Nonprojective crepant resolutions of quiver varieties

TL;DR

This paper constructs many examples of proper, nonprojective crepant resolutions for Nakajima quiver varieties, expanding the understanding of their geometric structures through novel techniques involving quotients and hyperkähler geometry.

Contribution

It introduces new methods for constructing nonprojective crepant resolutions of quiver varieties, including quotients of unstable loci, and provides explicit examples in various dimensions.

Findings

Constructed large classes of nonprojective crepant resolutions

Developed techniques involving quotients of unstable loci

Connected hyperkähler resolutions to toric geometry

Abstract

In this paper, we construct a large class of examples of proper, nonprojective crepant resolutions of singularities for Nakajima quiver varieties. These include four and six dimensional examples and examples with $Q$ containing only three vertices.
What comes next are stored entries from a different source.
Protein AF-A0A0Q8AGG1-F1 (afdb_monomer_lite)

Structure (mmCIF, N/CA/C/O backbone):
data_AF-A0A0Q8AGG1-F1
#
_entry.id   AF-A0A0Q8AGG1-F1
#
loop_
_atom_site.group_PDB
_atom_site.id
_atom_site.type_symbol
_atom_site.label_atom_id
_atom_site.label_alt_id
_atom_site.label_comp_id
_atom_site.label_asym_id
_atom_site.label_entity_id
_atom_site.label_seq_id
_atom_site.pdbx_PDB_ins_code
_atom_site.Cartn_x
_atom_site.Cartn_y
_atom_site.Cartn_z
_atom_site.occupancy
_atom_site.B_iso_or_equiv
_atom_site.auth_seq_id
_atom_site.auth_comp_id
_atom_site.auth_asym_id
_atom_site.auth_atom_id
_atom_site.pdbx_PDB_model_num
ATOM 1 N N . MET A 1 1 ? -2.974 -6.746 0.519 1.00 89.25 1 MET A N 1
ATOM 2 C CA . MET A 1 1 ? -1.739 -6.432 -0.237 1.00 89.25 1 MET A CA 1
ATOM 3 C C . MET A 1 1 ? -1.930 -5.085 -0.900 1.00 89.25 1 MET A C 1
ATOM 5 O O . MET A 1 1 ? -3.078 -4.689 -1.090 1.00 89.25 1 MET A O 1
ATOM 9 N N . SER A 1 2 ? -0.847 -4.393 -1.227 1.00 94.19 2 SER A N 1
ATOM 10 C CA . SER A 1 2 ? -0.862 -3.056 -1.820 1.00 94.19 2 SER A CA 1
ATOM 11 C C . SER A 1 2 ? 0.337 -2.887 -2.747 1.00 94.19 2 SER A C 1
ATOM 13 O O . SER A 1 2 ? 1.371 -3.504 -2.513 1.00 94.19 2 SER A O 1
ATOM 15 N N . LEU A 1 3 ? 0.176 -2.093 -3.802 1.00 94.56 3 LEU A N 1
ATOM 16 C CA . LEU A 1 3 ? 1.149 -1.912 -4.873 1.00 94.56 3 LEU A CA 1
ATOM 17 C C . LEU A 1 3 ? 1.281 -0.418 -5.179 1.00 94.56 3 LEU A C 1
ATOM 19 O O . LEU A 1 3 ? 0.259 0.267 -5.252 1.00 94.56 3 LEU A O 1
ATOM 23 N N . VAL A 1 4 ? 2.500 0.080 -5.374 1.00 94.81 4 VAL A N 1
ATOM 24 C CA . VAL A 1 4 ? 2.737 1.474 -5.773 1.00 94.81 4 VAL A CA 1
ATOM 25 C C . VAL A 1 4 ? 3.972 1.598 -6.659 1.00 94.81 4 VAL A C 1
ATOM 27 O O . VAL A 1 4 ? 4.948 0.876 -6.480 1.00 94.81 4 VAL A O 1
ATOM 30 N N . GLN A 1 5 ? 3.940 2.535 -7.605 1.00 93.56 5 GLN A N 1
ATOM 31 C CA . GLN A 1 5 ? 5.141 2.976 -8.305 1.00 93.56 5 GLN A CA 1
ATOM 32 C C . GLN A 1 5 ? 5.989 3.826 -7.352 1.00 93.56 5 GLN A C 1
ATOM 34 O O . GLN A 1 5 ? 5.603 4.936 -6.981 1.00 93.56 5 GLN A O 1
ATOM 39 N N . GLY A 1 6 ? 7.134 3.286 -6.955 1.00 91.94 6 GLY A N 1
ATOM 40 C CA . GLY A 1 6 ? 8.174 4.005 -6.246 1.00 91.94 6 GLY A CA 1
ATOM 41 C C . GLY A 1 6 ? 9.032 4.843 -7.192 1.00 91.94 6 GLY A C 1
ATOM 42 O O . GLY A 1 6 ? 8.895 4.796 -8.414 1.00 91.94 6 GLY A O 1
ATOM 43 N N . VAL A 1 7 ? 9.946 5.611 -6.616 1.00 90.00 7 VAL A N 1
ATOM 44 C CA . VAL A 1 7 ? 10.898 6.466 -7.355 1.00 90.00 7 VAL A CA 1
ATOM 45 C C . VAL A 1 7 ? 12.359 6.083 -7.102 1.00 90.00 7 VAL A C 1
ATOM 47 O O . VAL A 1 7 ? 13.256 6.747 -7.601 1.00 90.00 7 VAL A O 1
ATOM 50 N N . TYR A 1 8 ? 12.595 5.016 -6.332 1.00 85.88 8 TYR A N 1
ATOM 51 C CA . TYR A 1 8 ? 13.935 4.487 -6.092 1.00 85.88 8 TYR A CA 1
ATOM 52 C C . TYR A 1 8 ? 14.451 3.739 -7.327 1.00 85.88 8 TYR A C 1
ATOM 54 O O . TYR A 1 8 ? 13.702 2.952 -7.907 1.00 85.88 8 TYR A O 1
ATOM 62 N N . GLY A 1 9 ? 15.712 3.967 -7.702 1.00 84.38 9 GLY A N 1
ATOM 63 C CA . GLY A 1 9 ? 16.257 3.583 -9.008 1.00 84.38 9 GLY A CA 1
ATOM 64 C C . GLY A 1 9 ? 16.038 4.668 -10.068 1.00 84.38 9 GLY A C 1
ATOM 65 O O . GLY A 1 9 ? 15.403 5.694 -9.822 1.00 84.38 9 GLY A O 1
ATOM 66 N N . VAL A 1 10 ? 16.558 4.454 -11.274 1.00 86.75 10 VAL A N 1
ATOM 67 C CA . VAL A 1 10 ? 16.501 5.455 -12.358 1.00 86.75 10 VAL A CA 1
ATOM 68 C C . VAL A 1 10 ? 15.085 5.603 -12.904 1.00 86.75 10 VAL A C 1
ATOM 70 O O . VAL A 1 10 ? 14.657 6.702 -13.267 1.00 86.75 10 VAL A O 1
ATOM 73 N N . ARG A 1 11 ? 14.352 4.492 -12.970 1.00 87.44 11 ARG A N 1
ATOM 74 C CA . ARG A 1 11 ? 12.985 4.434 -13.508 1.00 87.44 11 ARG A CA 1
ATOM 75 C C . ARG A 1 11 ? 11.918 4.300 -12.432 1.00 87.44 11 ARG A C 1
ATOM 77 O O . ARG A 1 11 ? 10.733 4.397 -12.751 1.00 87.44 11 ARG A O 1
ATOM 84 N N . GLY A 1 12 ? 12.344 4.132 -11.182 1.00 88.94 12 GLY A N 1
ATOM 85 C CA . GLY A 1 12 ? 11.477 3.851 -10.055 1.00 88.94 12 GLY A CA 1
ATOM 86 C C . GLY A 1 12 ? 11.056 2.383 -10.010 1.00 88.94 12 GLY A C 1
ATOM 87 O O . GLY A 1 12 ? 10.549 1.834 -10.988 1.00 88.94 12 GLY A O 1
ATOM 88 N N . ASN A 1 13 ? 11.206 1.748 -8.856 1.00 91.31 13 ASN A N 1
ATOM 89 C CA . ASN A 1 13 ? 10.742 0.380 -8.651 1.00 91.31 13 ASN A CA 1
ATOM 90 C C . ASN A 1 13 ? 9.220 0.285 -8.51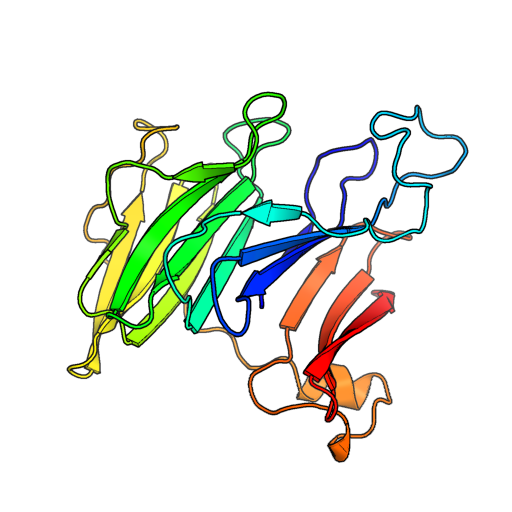6 1.00 91.31 13 ASN A C 1
ATOM 92 O O . ASN A 1 13 ? 8.564 1.198 -8.019 1.00 91.31 13 ASN A O 1
ATOM 96 N N . LEU A 1 14 ? 8.660 -0.870 -8.874 1.00 93.38 14 LEU A N 1
ATOM 97 C CA . LEU A 1 14 ? 7.302 -1.226 -8.465 1.00 93.38 14 LEU A CA 1
ATOM 98 C C . LEU A 1 14 ? 7.361 -1.897 -7.089 1.00 93.38 14 LEU A C 1
ATOM 100 O O . LEU A 1 14 ? 7.970 -2.954 -6.946 1.00 93.38 14 LEU A O 1
ATOM 104 N N . GLU A 1 15 ? 6.719 -1.296 -6.095 1.00 95.25 15 GLU A N 1
ATOM 105 C CA . GLU A 1 15 ? 6.780 -1.698 -4.689 1.00 95.25 15 GLU A CA 1
ATOM 106 C C . GLU A 1 15 ? 5.502 -2.446 -4.291 1.00 95.25 15 GLU A C 1
ATOM 108 O O . GLU A 1 15 ? 4.400 -1.900 -4.371 1.00 95.25 15 GLU A O 1
ATOM 113 N N . LEU A 1 16 ? 5.639 -3.692 -3.841 1.00 96.31 16 LEU A N 1
ATOM 114 C CA . LEU A 1 16 ? 4.549 -4.576 -3.426 1.00 96.31 16 LEU A CA 1
ATOM 115 C C . LEU A 1 16 ? 4.648 -4.868 -1.928 1.00 96.31 16 LEU A C 1
ATOM 117 O O . LEU A 1 16 ? 5.606 -5.480 -1.466 1.00 96.31 16 LEU A O 1
ATOM 121 N N . LEU A 1 17 ? 3.605 -4.521 -1.182 1.00 97.38 17 LEU A N 1
ATOM 122 C CA . LEU A 1 17 ? 3.462 -4.809 0.240 1.00 97.38 17 LEU A CA 1
ATOM 123 C C . LEU A 1 17 ? 2.422 -5.910 0.480 1.00 97.38 17 LEU A C 1
ATOM 125 O O . LEU A 1 17 ? 1.282 -5.839 0.004 1.00 97.38 17 LEU A O 1
ATOM 129 N N . ALA A 1 18 ? 2.772 -6.907 1.286 1.00 95.69 18 ALA A N 1
ATOM 130 C CA . ALA A 1 18 ? 1.879 -7.987 1.677 1.00 95.69 18 ALA A CA 1
ATOM 131 C C . ALA A 1 18 ? 1.936 -8.256 3.183 1.00 95.69 18 ALA A C 1
ATOM 133 O O . ALA A 1 18 ? 3.006 -8.297 3.781 1.00 95.69 18 ALA A O 1
ATOM 134 N N . CYS A 1 19 ? 0.774 -8.501 3.787 1.00 95.69 19 CYS A N 1
ATOM 135 C CA . CYS A 1 19 ? 0.709 -9.041 5.140 1.00 95.69 19 CYS A CA 1
ATOM 136 C C . CYS A 1 19 ? 1.156 -10.503 5.129 1.00 95.69 19 CYS A C 1
ATOM 138 O O . CYS A 1 19 ? 0.699 -11.287 4.283 1.00 95.69 19 CYS A O 1
ATOM 140 N N . ASP A 1 20 ? 2.036 -10.858 6.061 1.00 94.12 20 ASP A N 1
ATOM 141 C CA . ASP A 1 20 ? 2.358 -12.251 6.333 1.00 94.12 20 ASP A CA 1
ATOM 142 C C . ASP A 1 20 ? 1.145 -12.949 6.969 1.00 94.12 20 ASP A C 1
ATOM 144 O O . ASP A 1 20 ? 0.348 -12.337 7.682 1.00 94.12 20 ASP A O 1
ATOM 148 N N . ALA A 1 21 ? 0.980 -14.247 6.714 1.00 90.38 21 ALA A N 1
ATOM 149 C CA . ALA A 1 21 ? -0.147 -15.001 7.263 1.00 90.38 21 ALA A CA 1
ATOM 150 C C . ALA A 1 21 ? -0.068 -15.176 8.794 1.00 90.38 21 ALA A C 1
ATOM 152 O O . ALA A 1 21 ? -1.087 -15.462 9.436 1.00 90.38 21 ALA A O 1
ATOM 153 N N . ARG A 1 22 ? 1.136 -15.055 9.363 1.00 93.31 22 ARG A N 1
ATOM 154 C CA . ARG A 1 22 ? 1.454 -15.319 10.766 1.00 93.31 22 ARG A CA 1
ATOM 155 C C . ARG A 1 22 ? 1.976 -14.082 11.478 1.00 93.31 22 ARG A C 1
ATOM 157 O O . ARG A 1 22 ? 1.455 -13.777 12.543 1.00 93.31 22 ARG A O 1
ATOM 164 N N . ASP A 1 23 ? 2.988 -13.417 10.927 1.00 96.81 23 ASP A N 1
ATOM 165 C CA . ASP A 1 23 ? 3.682 -12.334 11.628 1.00 96.81 23 ASP A CA 1
ATOM 166 C C . ASP A 1 23 ? 4.338 -11.332 10.677 1.00 96.81 23 ASP A C 1
ATOM 168 O O . ASP A 1 23 ? 5.095 -11.700 9.780 1.00 96.81 23 ASP A O 1
ATOM 172 N N . GLY A 1 24 ? 4.080 -10.053 10.924 1.00 97.88 24 GLY A N 1
ATOM 173 C CA . GLY A 1 24 ? 4.705 -8.951 10.220 1.00 97.88 24 GLY A CA 1
ATOM 174 C C . GLY A 1 24 ? 4.211 -8.741 8.793 1.00 97.88 24 GLY A C 1
ATOM 175 O O . GLY A 1 24 ? 3.087 -9.080 8.401 1.00 97.88 24 GLY A O 1
ATOM 176 N N . LEU A 1 25 ? 5.075 -8.091 8.026 1.00 98.19 25 LEU A N 1
ATOM 177 C CA . LEU A 1 25 ? 4.838 -7.642 6.665 1.00 98.19 25 LEU A CA 1
ATOM 178 C C . LEU A 1 25 ? 6.018 -8.047 5.785 1.00 98.19 25 LEU A C 1
ATOM 180 O O . LEU A 1 25 ? 7.158 -8.127 6.241 1.00 98.19 25 LEU A O 1
ATOM 184 N N . TRP A 1 26 ? 5.742 -8.227 4.501 1.00 97.75 26 TRP A N 1
ATOM 185 C CA . TRP A 1 26 ? 6.742 -8.396 3.459 1.00 97.75 26 TRP A CA 1
ATOM 186 C C . TRP A 1 26 ? 6.636 -7.256 2.463 1.00 97.75 26 TRP A C 1
ATOM 188 O O . TRP A 1 26 ? 5.535 -6.956 1.997 1.00 97.75 26 TRP A O 1
ATOM 198 N N . VAL A 1 27 ? 7.773 -6.670 2.098 1.00 97.00 27 VAL A N 1
ATOM 199 C CA . VAL A 1 27 ? 7.877 -5.833 0.902 1.00 97.00 27 VAL A CA 1
ATOM 200 C C . VAL A 1 27 ? 8.685 -6.558 -0.168 1.00 97.00 27 VAL A C 1
ATOM 202 O O . VAL A 1 27 ? 9.696 -7.190 0.130 1.00 97.00 27 VAL A O 1
ATOM 205 N N . PHE A 1 28 ? 8.243 -6.458 -1.410 1.00 95.88 28 PHE A N 1
ATOM 206 C CA . PHE A 1 28 ? 8.951 -6.897 -2.604 1.00 95.88 28 PHE A CA 1
ATOM 207 C C . PHE A 1 28 ? 9.063 -5.697 -3.532 1.00 95.88 28 PHE A C 1
ATOM 209 O O . PHE A 1 28 ? 8.148 -4.879 -3.576 1.00 95.88 28 PHE A O 1
ATOM 216 N N . TRP A 1 29 ? 10.139 -5.616 -4.302 1.00 94.25 29 TRP A N 1
ATOM 217 C CA . TRP A 1 29 ? 10.287 -4.573 -5.310 1.00 94.25 29 TRP A CA 1
ATOM 218 C C . TRP A 1 29 ? 10.704 -5.189 -6.633 1.00 94.25 29 TRP A C 1
ATOM 220 O O . TRP A 1 29 ? 11.542 -6.093 -6.668 1.00 94.25 29 TRP A O 1
ATOM 230 N N . PHE A 1 30 ? 10.089 -4.734 -7.716 1.00 93.00 30 PHE A N 1
ATOM 231 C CA . PHE A 1 30 ? 10.505 -5.066 -9.069 1.00 93.00 30 PHE A CA 1
ATOM 232 C C . PHE A 1 30 ? 11.472 -3.994 -9.552 1.00 93.00 30 PHE A C 1
ATOM 234 O O . PHE A 1 30 ? 11.103 -2.817 -9.590 1.00 93.00 30 PHE A O 1
ATOM 241 N N . ASN A 1 31 ? 12.681 -4.403 -9.937 1.00 91.38 31 ASN A N 1
ATOM 242 C CA . ASN A 1 31 ? 13.634 -3.491 -10.549 1.00 91.38 31 ASN A CA 1
ATOM 243 C C . ASN A 1 31 ? 13.183 -3.169 -11.982 1.00 91.38 31 ASN A C 1
ATOM 245 O O . ASN A 1 31 ? 13.262 -4.018 -12.873 1.00 91.38 31 ASN A O 1
ATOM 249 N N . ALA A 1 32 ? 12.685 -1.949 -12.182 1.00 89.38 32 ALA A N 1
ATOM 250 C CA . ALA A 1 32 ? 12.216 -1.467 -13.479 1.00 89.38 32 ALA A CA 1
ATOM 251 C C . ALA A 1 32 ? 13.305 -0.755 -14.300 1.00 89.38 32 ALA A C 1
ATOM 253 O O . ALA A 1 32 ? 13.010 -0.279 -15.399 1.00 89.38 32 ALA A O 1
ATOM 254 N N . ASP A 1 33 ? 14.534 -0.669 -13.785 1.00 87.69 33 ASP A N 1
ATOM 255 C CA . ASP A 1 33 ? 15.677 -0.144 -14.526 1.00 87.69 33 ASP A CA 1
ATOM 256 C C . ASP A 1 33 ? 15.998 -1.040 -15.735 1.00 87.69 33 ASP A C 1
ATOM 258 O O . ASP A 1 33 ? 15.582 -2.199 -15.812 1.00 87.69 33 ASP A O 1
ATOM 262 N N . LEU A 1 34 ? 16.724 -0.493 -16.709 1.00 87.56 34 LEU A N 1
ATOM 263 C CA . LEU A 1 34 ? 17.282 -1.241 -17.836 1.00 87.56 34 LEU A CA 1
ATOM 264 C C . LEU A 1 34 ? 18.720 -1.676 -17.544 1.00 87.56 34 LEU A C 1
ATOM 266 O O . LEU A 1 34 ? 19.426 -1.032 -16.775 1.00 87.56 34 LEU A O 1
ATOM 270 N N . ASP A 1 35 ? 19.218 -2.677 -18.275 1.00 85.50 35 ASP A N 1
ATOM 271 C CA . ASP A 1 35 ? 20.637 -3.086 -18.230 1.00 85.50 35 ASP A CA 1
ATOM 272 C C . ASP A 1 35 ? 21.619 -1.942 -18.553 1.00 85.50 35 ASP A C 1
ATOM 274 O O . ASP A 1 35 ? 22.810 -2.020 -18.251 1.00 85.50 35 ASP A O 1
ATOM 278 N N . THR A 1 36 ? 21.135 -0.884 -19.211 1.00 87.06 36 THR A N 1
ATOM 279 C CA . THR A 1 36 ? 21.908 0.316 -19.554 1.00 87.06 36 THR A CA 1
ATOM 280 C C . THR A 1 36 ? 21.875 1.402 -18.484 1.00 87.06 36 THR A C 1
ATOM 282 O O . THR A 1 36 ? 22.651 2.354 -18.577 1.00 87.06 36 THR A O 1
ATOM 285 N N . ASP A 1 37 ? 20.961 1.310 -17.521 1.00 85.38 37 ASP A N 1
ATOM 286 C CA . ASP A 1 37 ? 20.831 2.294 -16.453 1.00 85.38 37 ASP A CA 1
ATOM 287 C C . ASP A 1 37 ? 21.899 2.026 -15.366 1.00 85.38 37 ASP A C 1
ATOM 289 O O . ASP A 1 37 ? 22.299 0.877 -15.146 1.00 85.38 37 ASP A O 1
ATOM 293 N N . PRO A 1 38 ? 22.429 3.064 -14.692 1.00 79.75 38 PRO A N 1
ATOM 294 C CA . PRO A 1 38 ? 23.336 2.875 -13.564 1.00 79.75 38 PRO A CA 1
ATOM 295 C C . PRO A 1 38 ? 22.723 1.983 -12.473 1.00 79.75 38 PRO A C 1
ATOM 297 O O . PRO A 1 38 ? 21.665 2.292 -11.936 1.00 79.75 38 PRO A O 1
ATOM 300 N N . LEU A 1 39 ? 23.413 0.897 -12.113 1.00 66.75 39 LEU A N 1
ATOM 301 C CA . LEU A 1 39 ? 22.971 -0.023 -11.061 1.00 66.75 39 LEU A CA 1
ATOM 302 C C . LEU A 1 39 ? 23.047 0.646 -9.681 1.00 66.75 39 LEU A C 1
ATOM 304 O O . LEU A 1 39 ? 24.103 0.661 -9.047 1.00 66.75 39 LEU A O 1
ATOM 308 N N . GLU A 1 40 ? 21.917 1.159 -9.197 1.00 67.88 40 GLU A N 1
ATOM 309 C CA . GLU A 1 40 ? 21.767 1.587 -7.798 1.00 67.88 40 GLU A CA 1
ATOM 310 C C . GLU A 1 40 ? 21.456 0.405 -6.863 1.00 67.88 40 GLU A C 1
ATOM 312 O O . GLU A 1 40 ? 21.805 0.436 -5.683 1.00 67.88 40 GLU A O 1
ATOM 317 N N . THR A 1 41 ? 20.855 -0.668 -7.395 1.00 64.69 41 THR A N 1
ATOM 318 C CA . THR A 1 41 ? 20.489 -1.892 -6.661 1.00 64.69 41 THR A CA 1
ATOM 319 C C . THR A 1 41 ? 21.177 -3.129 -7.254 1.00 64.69 41 THR A C 1
ATOM 321 O O . THR A 1 41 ? 20.548 -3.926 -7.946 1.00 64.69 41 THR A O 1
ATOM 324 N N . PRO A 1 42 ? 22.482 -3.339 -7.001 1.00 65.94 42 PRO A N 1
ATOM 325 C CA . PRO A 1 42 ? 23.249 -4.396 -7.668 1.00 65.94 42 PRO A CA 1
ATOM 326 C C . PRO A 1 42 ? 22.736 -5.817 -7.380 1.00 65.94 42 PRO A C 1
ATOM 328 O O . PRO A 1 42 ? 22.990 -6.727 -8.165 1.00 65.94 42 PRO A O 1
ATOM 331 N N . ASP A 1 43 ? 22.002 -6.003 -6.280 1.00 79.88 43 ASP A N 1
ATOM 332 C CA . ASP A 1 43 ? 21.529 -7.314 -5.830 1.00 79.88 43 ASP A CA 1
ATOM 333 C C . ASP A 1 43 ? 20.214 -7.765 -6.494 1.00 79.88 43 ASP A C 1
ATOM 335 O O . ASP A 1 43 ? 19.834 -8.930 -6.361 1.00 79.88 43 ASP A O 1
ATOM 339 N N . VAL A 1 44 ? 19.509 -6.877 -7.212 1.00 87.44 44 VAL A N 1
ATOM 340 C CA . VAL A 1 44 ? 18.265 -7.208 -7.929 1.00 87.44 44 VAL A CA 1
ATOM 341 C C . VAL A 1 44 ? 18.425 -6.825 -9.400 1.00 87.44 44 VAL A C 1
ATOM 343 O O . VAL A 1 44 ? 18.390 -5.638 -9.714 1.00 87.44 44 VAL A O 1
ATOM 346 N N . PRO A 1 45 ? 18.600 -7.793 -10.317 1.00 89.75 45 PRO A N 1
ATOM 347 C CA . PRO A 1 45 ? 18.768 -7.494 -11.735 1.00 89.75 45 PRO A CA 1
ATOM 348 C C . PRO A 1 45 ? 17.572 -6.730 -12.331 1.00 89.75 45 PRO A C 1
ATOM 350 O O . PRO A 1 45 ? 16.433 -7.002 -11.933 1.00 89.75 45 PRO A O 1
ATOM 353 N N . PRO A 1 46 ? 17.804 -5.847 -13.320 1.00 89.75 46 PRO A N 1
ATOM 354 C CA . PRO A 1 46 ? 16.767 -5.303 -14.194 1.00 89.75 46 PRO A CA 1
ATOM 355 C C . PRO A 1 46 ? 15.723 -6.342 -14.617 1.00 89.75 46 PRO A C 1
ATOM 357 O O . PRO A 1 46 ? 16.046 -7.484 -14.957 1.00 89.75 46 PRO A O 1
ATOM 360 N N . GLY A 1 47 ? 14.447 -5.961 -14.580 1.00 88.25 47 GLY A N 1
ATOM 361 C CA . GLY A 1 47 ? 13.342 -6.821 -14.999 1.00 88.25 47 GLY A CA 1
ATOM 362 C C . GLY A 1 47 ? 13.001 -7.959 -14.028 1.00 88.25 47 GLY A C 1
ATOM 363 O O . GLY A 1 47 ? 12.299 -8.894 -14.420 1.00 88.25 47 GLY A O 1
ATOM 364 N N . SER A 1 48 ? 13.488 -7.910 -12.784 1.00 91.50 48 SER A N 1
ATOM 365 C CA . SER A 1 48 ? 13.288 -8.967 -11.785 1.00 91.50 48 SER A CA 1
ATOM 366 C C . SER A 1 48 ? 12.693 -8.448 -10.476 1.00 91.50 48 SER A C 1
ATOM 368 O O . SER A 1 48 ? 12.957 -7.328 -10.043 1.00 91.50 48 SER A O 1
ATOM 370 N N . TRP A 1 49 ? 11.907 -9.303 -9.817 1.00 93.69 49 TRP A N 1
ATOM 371 C CA . TRP A 1 49 ? 11.463 -9.093 -8.439 1.00 93.69 49 TRP A CA 1
ATOM 372 C C . TRP A 1 49 ? 12.584 -9.418 -7.448 1.00 93.69 49 TRP A C 1
ATOM 374 O O . TRP A 1 49 ? 13.343 -10.370 -7.642 1.00 93.69 49 TRP A O 1
ATOM 384 N N . SER A 1 50 ? 12.644 -8.667 -6.352 1.00 94.19 50 SER A N 1
ATOM 385 C CA . SER A 1 50 ? 13.486 -8.998 -5.206 1.00 94.19 50 SER A CA 1
ATOM 386 C C . SER A 1 50 ? 13.021 -10.279 -4.503 1.00 94.19 50 SER A C 1
ATOM 388 O O . SER A 1 50 ? 11.885 -10.731 -4.658 1.00 94.19 50 SER A O 1
ATOM 390 N N . ALA A 1 51 ? 13.891 -10.854 -3.667 1.00 93.00 51 ALA A N 1
ATOM 391 C CA . ALA A 1 51 ? 13.546 -12.005 -2.824 1.00 93.00 51 ALA A CA 1
ATOM 392 C C . ALA A 1 51 ? 12.532 -11.673 -1.707 1.00 93.00 51 ALA A C 1
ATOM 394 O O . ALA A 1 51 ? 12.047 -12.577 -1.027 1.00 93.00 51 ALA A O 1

There are two main techniques: by taking a locally projective resolution of a projective partial resolution as in our previous work arXiv:2311.07539, and more generally by taking quotients of open subsets of representation space which are not stable loci, related to Arzhantsev--Derental--Hausen--Laface's construction in the setting of Cox rings. By the latter method we exhibit a proper crepant resolution that does not factor through a projective partial resolution. Most of our quiver settings involve one-dimensional vector spaces, hence the resolutions are toric hyperk\"ahler, which were studied from a different point of view in Arbo and Proudfoot arXiv:1511.09138. This builds on the classification of projective crepant resolutions of a large class of quiver varieties in arXiv:2212.09623 and the classification of proper crepant resolutions for the hyperpolygon quiver varieties in arXiv:2406.04117.